ASSIGNMENT:
Search term "thermophilus": please copy every line of the records below that contains it.

╭─ THE RECORDS

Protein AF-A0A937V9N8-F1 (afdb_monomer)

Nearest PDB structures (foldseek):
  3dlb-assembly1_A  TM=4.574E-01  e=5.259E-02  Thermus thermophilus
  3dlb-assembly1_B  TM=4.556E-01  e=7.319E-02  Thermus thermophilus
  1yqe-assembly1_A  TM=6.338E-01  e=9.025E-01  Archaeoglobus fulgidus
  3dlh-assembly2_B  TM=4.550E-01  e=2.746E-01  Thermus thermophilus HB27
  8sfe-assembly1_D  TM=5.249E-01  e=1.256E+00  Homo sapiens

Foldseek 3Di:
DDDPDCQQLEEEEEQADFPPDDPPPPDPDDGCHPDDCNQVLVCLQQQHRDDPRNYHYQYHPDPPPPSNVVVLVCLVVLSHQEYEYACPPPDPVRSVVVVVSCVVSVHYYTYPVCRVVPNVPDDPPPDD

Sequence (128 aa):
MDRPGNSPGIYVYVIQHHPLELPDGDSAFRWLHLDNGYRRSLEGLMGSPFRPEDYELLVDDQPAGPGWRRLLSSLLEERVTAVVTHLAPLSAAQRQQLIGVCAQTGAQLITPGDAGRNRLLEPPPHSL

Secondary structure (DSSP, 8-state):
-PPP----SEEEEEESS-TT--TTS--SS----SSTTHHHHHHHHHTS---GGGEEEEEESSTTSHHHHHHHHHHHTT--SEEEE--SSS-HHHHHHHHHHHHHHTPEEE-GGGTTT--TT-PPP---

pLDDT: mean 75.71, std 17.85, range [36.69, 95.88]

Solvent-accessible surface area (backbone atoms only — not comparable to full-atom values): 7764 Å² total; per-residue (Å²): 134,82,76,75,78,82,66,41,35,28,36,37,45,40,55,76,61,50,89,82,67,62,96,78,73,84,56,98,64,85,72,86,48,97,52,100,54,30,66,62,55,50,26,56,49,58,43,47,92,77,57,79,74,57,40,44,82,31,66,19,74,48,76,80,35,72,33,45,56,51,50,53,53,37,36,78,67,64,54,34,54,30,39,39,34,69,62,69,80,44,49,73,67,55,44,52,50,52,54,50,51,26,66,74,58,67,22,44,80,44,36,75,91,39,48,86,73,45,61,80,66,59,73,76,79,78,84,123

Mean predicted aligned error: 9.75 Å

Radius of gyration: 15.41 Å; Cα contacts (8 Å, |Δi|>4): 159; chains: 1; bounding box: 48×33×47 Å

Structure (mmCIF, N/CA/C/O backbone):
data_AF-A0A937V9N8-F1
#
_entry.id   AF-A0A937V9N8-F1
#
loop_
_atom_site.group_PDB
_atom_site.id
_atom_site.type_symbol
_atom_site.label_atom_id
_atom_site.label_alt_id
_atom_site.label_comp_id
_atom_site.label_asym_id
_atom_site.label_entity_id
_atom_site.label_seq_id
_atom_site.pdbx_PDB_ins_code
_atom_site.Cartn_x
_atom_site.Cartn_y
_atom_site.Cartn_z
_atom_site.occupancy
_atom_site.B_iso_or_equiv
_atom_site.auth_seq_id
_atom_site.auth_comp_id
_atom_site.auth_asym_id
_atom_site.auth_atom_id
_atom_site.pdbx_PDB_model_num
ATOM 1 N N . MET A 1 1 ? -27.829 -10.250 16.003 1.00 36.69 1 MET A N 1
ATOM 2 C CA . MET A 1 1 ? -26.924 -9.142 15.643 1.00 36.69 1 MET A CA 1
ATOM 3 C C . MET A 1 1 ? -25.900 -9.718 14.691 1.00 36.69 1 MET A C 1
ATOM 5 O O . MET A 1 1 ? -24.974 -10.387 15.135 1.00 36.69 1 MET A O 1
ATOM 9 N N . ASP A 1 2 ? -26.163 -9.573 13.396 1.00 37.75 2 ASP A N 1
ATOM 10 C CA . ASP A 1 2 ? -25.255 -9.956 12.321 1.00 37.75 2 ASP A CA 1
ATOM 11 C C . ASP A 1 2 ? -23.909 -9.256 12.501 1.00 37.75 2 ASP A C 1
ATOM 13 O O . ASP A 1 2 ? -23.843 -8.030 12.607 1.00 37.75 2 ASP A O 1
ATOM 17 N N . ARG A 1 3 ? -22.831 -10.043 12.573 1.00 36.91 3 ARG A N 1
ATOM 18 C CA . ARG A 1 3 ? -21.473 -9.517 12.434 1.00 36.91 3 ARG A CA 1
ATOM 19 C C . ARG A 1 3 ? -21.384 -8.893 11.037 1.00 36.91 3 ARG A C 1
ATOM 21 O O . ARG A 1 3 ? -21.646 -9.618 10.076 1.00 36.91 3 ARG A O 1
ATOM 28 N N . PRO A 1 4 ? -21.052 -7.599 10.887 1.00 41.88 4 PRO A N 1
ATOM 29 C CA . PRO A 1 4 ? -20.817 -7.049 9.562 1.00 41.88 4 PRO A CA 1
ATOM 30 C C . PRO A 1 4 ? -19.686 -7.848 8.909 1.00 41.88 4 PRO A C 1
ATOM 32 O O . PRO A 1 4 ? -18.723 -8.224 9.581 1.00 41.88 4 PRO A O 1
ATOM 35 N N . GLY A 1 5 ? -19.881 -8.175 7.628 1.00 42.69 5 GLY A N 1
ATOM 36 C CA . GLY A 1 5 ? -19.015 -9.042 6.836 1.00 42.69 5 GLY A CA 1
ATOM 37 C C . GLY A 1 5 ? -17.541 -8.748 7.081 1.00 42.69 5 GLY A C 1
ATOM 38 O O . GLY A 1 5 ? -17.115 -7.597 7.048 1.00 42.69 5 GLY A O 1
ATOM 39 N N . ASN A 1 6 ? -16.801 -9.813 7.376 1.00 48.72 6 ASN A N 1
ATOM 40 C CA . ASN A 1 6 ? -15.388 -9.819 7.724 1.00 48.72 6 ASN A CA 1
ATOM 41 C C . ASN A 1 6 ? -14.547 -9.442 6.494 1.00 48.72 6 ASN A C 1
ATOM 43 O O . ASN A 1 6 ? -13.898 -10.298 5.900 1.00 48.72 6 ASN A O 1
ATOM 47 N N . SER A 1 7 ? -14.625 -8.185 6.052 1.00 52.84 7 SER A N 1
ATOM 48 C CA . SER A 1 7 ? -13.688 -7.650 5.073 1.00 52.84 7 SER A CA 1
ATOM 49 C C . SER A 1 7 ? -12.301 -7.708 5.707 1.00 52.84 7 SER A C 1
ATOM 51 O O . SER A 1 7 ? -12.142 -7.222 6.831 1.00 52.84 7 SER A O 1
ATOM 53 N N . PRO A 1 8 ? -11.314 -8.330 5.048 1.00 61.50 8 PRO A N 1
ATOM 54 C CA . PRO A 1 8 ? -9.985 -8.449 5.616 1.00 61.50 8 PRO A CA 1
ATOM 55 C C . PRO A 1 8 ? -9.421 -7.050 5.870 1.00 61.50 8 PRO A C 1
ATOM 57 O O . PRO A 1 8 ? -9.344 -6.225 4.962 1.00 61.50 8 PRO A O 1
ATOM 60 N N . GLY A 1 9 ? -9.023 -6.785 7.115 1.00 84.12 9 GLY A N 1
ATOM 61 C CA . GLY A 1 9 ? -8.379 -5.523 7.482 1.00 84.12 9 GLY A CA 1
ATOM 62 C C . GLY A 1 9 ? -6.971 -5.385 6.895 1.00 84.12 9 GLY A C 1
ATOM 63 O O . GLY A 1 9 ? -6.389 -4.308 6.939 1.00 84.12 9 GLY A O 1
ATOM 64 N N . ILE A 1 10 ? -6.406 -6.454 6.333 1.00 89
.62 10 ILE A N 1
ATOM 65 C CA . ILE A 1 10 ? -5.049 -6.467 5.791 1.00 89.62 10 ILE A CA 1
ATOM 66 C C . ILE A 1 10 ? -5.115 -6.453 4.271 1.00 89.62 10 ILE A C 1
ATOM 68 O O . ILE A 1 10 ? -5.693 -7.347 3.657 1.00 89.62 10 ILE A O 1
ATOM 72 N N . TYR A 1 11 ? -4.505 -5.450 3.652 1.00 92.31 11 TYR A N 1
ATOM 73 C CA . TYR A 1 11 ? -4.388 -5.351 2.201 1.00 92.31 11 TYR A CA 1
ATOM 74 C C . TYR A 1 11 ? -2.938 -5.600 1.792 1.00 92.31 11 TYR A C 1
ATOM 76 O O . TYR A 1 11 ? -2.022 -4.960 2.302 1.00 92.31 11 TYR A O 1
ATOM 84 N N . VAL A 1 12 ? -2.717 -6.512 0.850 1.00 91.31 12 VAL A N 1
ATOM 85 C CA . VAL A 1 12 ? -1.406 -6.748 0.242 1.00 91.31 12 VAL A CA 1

╰─
╭─ THE RECORDS

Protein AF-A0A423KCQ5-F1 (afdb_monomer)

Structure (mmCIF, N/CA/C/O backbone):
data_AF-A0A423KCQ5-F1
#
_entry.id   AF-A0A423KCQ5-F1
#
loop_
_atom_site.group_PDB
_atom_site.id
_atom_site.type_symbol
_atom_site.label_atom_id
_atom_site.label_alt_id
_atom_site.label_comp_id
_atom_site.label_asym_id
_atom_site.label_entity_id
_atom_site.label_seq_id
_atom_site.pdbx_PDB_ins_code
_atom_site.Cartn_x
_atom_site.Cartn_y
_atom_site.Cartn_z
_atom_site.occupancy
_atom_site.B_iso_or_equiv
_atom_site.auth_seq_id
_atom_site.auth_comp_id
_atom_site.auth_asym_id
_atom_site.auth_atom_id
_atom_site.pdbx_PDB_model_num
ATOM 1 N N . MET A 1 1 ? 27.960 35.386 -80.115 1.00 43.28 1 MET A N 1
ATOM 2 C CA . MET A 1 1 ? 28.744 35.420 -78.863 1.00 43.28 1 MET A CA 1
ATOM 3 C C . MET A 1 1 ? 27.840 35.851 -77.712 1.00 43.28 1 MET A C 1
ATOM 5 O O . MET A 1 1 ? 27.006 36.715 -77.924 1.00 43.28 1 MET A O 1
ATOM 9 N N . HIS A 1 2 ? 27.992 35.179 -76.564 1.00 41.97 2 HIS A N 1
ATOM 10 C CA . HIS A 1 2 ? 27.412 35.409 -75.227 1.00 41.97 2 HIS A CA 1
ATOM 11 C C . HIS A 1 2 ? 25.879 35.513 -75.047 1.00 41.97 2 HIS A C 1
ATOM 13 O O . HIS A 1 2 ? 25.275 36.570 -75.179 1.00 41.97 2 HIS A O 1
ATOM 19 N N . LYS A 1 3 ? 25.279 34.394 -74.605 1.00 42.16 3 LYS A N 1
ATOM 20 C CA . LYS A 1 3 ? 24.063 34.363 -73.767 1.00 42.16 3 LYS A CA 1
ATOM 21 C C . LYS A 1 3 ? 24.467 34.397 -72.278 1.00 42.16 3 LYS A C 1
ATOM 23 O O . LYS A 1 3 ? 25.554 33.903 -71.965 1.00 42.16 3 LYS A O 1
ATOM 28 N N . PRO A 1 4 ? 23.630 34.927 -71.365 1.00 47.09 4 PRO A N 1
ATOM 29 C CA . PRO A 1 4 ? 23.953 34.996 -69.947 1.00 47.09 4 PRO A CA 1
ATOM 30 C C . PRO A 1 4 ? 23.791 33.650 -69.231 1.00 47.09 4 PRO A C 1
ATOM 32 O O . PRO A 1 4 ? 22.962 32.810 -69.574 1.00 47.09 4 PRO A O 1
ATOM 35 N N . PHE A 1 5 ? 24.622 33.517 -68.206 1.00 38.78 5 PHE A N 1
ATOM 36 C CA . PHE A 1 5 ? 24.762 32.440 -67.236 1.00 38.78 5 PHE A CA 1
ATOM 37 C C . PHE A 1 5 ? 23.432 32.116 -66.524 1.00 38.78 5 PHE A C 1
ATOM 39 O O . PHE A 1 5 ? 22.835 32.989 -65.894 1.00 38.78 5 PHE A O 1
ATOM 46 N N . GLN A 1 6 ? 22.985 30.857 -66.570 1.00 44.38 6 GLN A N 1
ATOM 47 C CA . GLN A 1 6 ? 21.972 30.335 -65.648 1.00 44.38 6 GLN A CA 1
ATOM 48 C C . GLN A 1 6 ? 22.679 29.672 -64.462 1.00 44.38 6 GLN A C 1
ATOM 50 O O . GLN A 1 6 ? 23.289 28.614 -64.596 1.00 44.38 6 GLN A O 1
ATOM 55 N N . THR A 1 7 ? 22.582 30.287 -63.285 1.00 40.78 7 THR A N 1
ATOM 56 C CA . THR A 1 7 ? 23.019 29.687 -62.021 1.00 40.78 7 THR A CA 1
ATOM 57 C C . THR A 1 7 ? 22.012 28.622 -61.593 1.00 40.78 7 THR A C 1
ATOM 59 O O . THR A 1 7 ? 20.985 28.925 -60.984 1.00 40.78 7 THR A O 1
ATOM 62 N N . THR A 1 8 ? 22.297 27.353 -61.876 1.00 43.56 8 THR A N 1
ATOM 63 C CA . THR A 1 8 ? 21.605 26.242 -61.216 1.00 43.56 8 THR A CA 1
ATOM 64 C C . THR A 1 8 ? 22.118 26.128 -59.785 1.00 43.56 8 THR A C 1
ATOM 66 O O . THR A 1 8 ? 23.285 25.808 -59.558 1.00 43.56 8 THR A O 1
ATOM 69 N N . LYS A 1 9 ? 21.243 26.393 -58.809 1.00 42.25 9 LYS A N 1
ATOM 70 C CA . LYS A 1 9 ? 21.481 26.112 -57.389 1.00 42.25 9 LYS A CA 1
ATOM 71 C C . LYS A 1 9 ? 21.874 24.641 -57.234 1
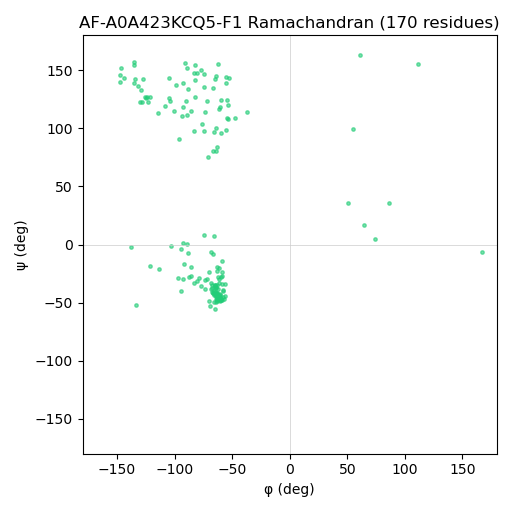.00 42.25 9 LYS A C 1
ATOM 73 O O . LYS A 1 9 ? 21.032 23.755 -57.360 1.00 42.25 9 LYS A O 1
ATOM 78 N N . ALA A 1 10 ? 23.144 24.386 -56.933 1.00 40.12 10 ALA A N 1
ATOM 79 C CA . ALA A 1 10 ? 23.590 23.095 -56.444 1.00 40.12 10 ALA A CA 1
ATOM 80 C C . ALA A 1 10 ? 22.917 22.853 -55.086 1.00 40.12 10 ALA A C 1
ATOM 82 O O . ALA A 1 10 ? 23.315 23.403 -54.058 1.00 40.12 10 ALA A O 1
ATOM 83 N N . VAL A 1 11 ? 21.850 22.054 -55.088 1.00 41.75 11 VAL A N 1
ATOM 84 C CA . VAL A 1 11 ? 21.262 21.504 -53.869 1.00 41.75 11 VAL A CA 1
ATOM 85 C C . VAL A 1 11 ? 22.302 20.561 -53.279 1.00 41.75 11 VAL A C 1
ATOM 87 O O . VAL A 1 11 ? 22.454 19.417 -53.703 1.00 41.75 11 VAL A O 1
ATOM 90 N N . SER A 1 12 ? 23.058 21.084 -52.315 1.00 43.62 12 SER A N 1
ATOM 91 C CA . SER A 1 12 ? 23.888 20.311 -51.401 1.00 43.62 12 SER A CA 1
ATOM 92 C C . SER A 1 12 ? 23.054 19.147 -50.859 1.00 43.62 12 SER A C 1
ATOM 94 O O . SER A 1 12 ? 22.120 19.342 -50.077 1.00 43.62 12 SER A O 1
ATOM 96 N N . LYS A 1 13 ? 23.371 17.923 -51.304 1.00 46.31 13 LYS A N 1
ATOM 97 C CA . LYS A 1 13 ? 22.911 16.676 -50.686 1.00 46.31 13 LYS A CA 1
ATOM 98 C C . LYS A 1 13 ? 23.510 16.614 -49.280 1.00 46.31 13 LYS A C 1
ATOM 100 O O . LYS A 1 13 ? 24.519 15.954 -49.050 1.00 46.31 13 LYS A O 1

╰─
╭─ THE RECORDS

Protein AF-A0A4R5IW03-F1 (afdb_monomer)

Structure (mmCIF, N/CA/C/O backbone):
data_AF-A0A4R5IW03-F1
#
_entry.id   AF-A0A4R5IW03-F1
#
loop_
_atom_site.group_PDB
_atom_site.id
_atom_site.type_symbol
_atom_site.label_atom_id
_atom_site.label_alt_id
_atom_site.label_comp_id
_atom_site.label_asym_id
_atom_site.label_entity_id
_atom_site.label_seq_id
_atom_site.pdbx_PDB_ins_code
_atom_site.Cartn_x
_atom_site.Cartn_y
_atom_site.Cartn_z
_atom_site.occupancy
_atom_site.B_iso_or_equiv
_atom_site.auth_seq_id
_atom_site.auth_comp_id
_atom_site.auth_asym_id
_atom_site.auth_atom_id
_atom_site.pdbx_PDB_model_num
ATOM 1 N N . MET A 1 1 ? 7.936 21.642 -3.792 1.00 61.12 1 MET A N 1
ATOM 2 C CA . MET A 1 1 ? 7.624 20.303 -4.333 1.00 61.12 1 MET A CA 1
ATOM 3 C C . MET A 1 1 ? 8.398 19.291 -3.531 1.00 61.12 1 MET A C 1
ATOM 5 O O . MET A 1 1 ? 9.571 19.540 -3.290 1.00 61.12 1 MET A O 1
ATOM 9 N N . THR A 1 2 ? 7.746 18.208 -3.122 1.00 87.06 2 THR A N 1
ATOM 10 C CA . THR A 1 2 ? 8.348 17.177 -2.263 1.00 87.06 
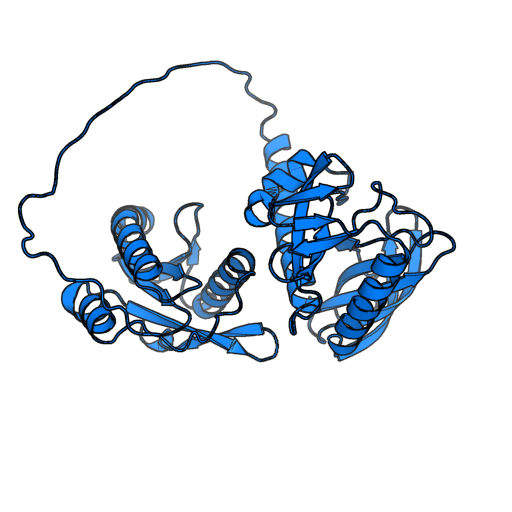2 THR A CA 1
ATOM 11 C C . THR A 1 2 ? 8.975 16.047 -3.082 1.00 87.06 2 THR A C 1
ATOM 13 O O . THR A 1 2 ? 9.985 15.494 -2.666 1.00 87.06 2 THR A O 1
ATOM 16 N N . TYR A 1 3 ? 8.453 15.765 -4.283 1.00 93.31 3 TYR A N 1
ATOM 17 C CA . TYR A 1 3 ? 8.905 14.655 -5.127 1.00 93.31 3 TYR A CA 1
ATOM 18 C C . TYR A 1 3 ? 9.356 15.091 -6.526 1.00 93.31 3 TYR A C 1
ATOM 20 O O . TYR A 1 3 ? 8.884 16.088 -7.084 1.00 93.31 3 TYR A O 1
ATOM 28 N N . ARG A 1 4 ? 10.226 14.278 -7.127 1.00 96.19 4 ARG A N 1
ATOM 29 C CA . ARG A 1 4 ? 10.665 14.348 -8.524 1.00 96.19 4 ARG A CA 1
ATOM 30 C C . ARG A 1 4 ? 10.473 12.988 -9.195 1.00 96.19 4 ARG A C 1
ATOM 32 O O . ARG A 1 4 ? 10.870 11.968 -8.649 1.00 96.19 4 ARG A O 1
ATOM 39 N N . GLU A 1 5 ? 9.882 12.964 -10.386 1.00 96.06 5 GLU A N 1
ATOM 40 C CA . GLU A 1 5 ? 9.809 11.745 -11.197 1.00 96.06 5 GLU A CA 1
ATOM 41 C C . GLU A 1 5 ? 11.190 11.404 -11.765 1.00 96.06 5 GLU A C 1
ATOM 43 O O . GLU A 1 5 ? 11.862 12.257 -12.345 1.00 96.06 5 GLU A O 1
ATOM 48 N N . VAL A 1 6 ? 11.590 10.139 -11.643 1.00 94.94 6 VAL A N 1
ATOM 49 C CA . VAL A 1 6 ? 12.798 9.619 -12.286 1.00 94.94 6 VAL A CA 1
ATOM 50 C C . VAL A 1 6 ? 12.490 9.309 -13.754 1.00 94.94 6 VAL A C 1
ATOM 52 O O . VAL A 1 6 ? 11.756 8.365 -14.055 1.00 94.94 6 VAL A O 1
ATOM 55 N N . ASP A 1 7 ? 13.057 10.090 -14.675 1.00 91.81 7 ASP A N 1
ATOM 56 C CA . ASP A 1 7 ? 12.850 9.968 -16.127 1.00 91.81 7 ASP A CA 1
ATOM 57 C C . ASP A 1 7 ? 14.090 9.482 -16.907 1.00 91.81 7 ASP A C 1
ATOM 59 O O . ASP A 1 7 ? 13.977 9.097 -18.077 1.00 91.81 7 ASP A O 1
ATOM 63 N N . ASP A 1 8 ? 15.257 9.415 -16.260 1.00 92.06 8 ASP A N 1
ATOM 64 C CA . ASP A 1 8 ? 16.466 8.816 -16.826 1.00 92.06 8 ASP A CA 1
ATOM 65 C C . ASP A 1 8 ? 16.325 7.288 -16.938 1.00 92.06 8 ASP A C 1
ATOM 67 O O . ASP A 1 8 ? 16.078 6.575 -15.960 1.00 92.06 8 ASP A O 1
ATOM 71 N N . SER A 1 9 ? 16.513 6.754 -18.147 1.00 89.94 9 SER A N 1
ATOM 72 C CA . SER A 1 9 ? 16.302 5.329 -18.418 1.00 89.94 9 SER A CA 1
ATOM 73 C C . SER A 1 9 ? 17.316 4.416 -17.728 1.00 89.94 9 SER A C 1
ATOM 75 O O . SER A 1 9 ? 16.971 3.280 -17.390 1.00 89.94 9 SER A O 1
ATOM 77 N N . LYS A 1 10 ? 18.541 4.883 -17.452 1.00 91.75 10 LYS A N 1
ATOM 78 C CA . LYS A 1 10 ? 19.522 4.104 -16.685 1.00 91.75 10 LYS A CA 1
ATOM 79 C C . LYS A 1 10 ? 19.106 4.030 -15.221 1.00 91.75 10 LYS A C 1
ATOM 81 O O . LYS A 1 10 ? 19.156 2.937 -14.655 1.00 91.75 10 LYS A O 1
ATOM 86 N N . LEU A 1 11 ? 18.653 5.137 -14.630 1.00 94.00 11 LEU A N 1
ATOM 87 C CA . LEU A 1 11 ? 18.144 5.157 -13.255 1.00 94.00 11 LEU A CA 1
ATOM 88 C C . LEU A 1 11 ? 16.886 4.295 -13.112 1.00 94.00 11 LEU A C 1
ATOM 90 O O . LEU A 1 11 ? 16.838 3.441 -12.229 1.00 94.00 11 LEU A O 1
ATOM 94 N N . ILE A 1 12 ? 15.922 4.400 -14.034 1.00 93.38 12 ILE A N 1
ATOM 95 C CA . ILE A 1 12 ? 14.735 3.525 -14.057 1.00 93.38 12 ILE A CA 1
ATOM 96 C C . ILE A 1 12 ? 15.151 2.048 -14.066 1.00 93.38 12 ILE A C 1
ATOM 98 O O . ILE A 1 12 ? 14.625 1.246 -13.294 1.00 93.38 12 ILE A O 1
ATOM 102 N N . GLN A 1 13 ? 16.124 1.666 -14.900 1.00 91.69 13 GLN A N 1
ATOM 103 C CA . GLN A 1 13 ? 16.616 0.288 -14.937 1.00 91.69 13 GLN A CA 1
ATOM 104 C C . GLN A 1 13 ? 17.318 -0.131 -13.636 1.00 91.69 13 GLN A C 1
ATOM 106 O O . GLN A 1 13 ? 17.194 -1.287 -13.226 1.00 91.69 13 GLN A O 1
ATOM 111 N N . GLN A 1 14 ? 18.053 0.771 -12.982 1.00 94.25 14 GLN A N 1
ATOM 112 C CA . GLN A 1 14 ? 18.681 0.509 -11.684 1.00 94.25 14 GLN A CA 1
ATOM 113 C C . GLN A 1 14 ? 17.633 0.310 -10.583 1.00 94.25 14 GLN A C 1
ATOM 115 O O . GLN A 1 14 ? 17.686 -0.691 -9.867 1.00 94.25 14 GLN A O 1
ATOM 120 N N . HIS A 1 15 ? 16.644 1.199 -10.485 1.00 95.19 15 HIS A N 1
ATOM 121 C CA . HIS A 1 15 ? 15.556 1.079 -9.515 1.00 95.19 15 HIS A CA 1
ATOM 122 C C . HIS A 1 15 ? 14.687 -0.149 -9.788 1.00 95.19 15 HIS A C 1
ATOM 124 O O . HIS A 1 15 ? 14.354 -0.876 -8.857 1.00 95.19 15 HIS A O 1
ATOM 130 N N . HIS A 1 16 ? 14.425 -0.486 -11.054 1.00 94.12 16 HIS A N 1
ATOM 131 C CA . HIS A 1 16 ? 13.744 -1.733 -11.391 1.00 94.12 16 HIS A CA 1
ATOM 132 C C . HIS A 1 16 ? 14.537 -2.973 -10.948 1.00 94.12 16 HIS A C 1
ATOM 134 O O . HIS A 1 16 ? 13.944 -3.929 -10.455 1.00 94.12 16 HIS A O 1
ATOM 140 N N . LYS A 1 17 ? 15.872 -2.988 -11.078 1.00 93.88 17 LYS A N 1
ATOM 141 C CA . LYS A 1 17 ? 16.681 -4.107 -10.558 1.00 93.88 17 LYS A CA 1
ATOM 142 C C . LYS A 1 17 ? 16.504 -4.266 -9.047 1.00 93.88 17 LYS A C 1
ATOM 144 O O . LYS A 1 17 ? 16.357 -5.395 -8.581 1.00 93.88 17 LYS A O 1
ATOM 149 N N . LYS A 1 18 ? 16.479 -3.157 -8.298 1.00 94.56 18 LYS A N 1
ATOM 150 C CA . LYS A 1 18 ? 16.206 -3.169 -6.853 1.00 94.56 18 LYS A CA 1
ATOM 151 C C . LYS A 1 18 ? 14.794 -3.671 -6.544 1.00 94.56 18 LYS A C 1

╰─

ANSWER FOR THIS EXERCISE:
  3dlb-assembly1_A  TM=4.574E-01  e=5.259E-02  Thermus thermophilus
  3dlb-assembly1_B  TM=4.556E-01  e=7.319E-02  Thermus thermophilus
  3dlh-assembly2_B  TM=4.550E-01  e=2.746E-01  Thermus thermophilus HB27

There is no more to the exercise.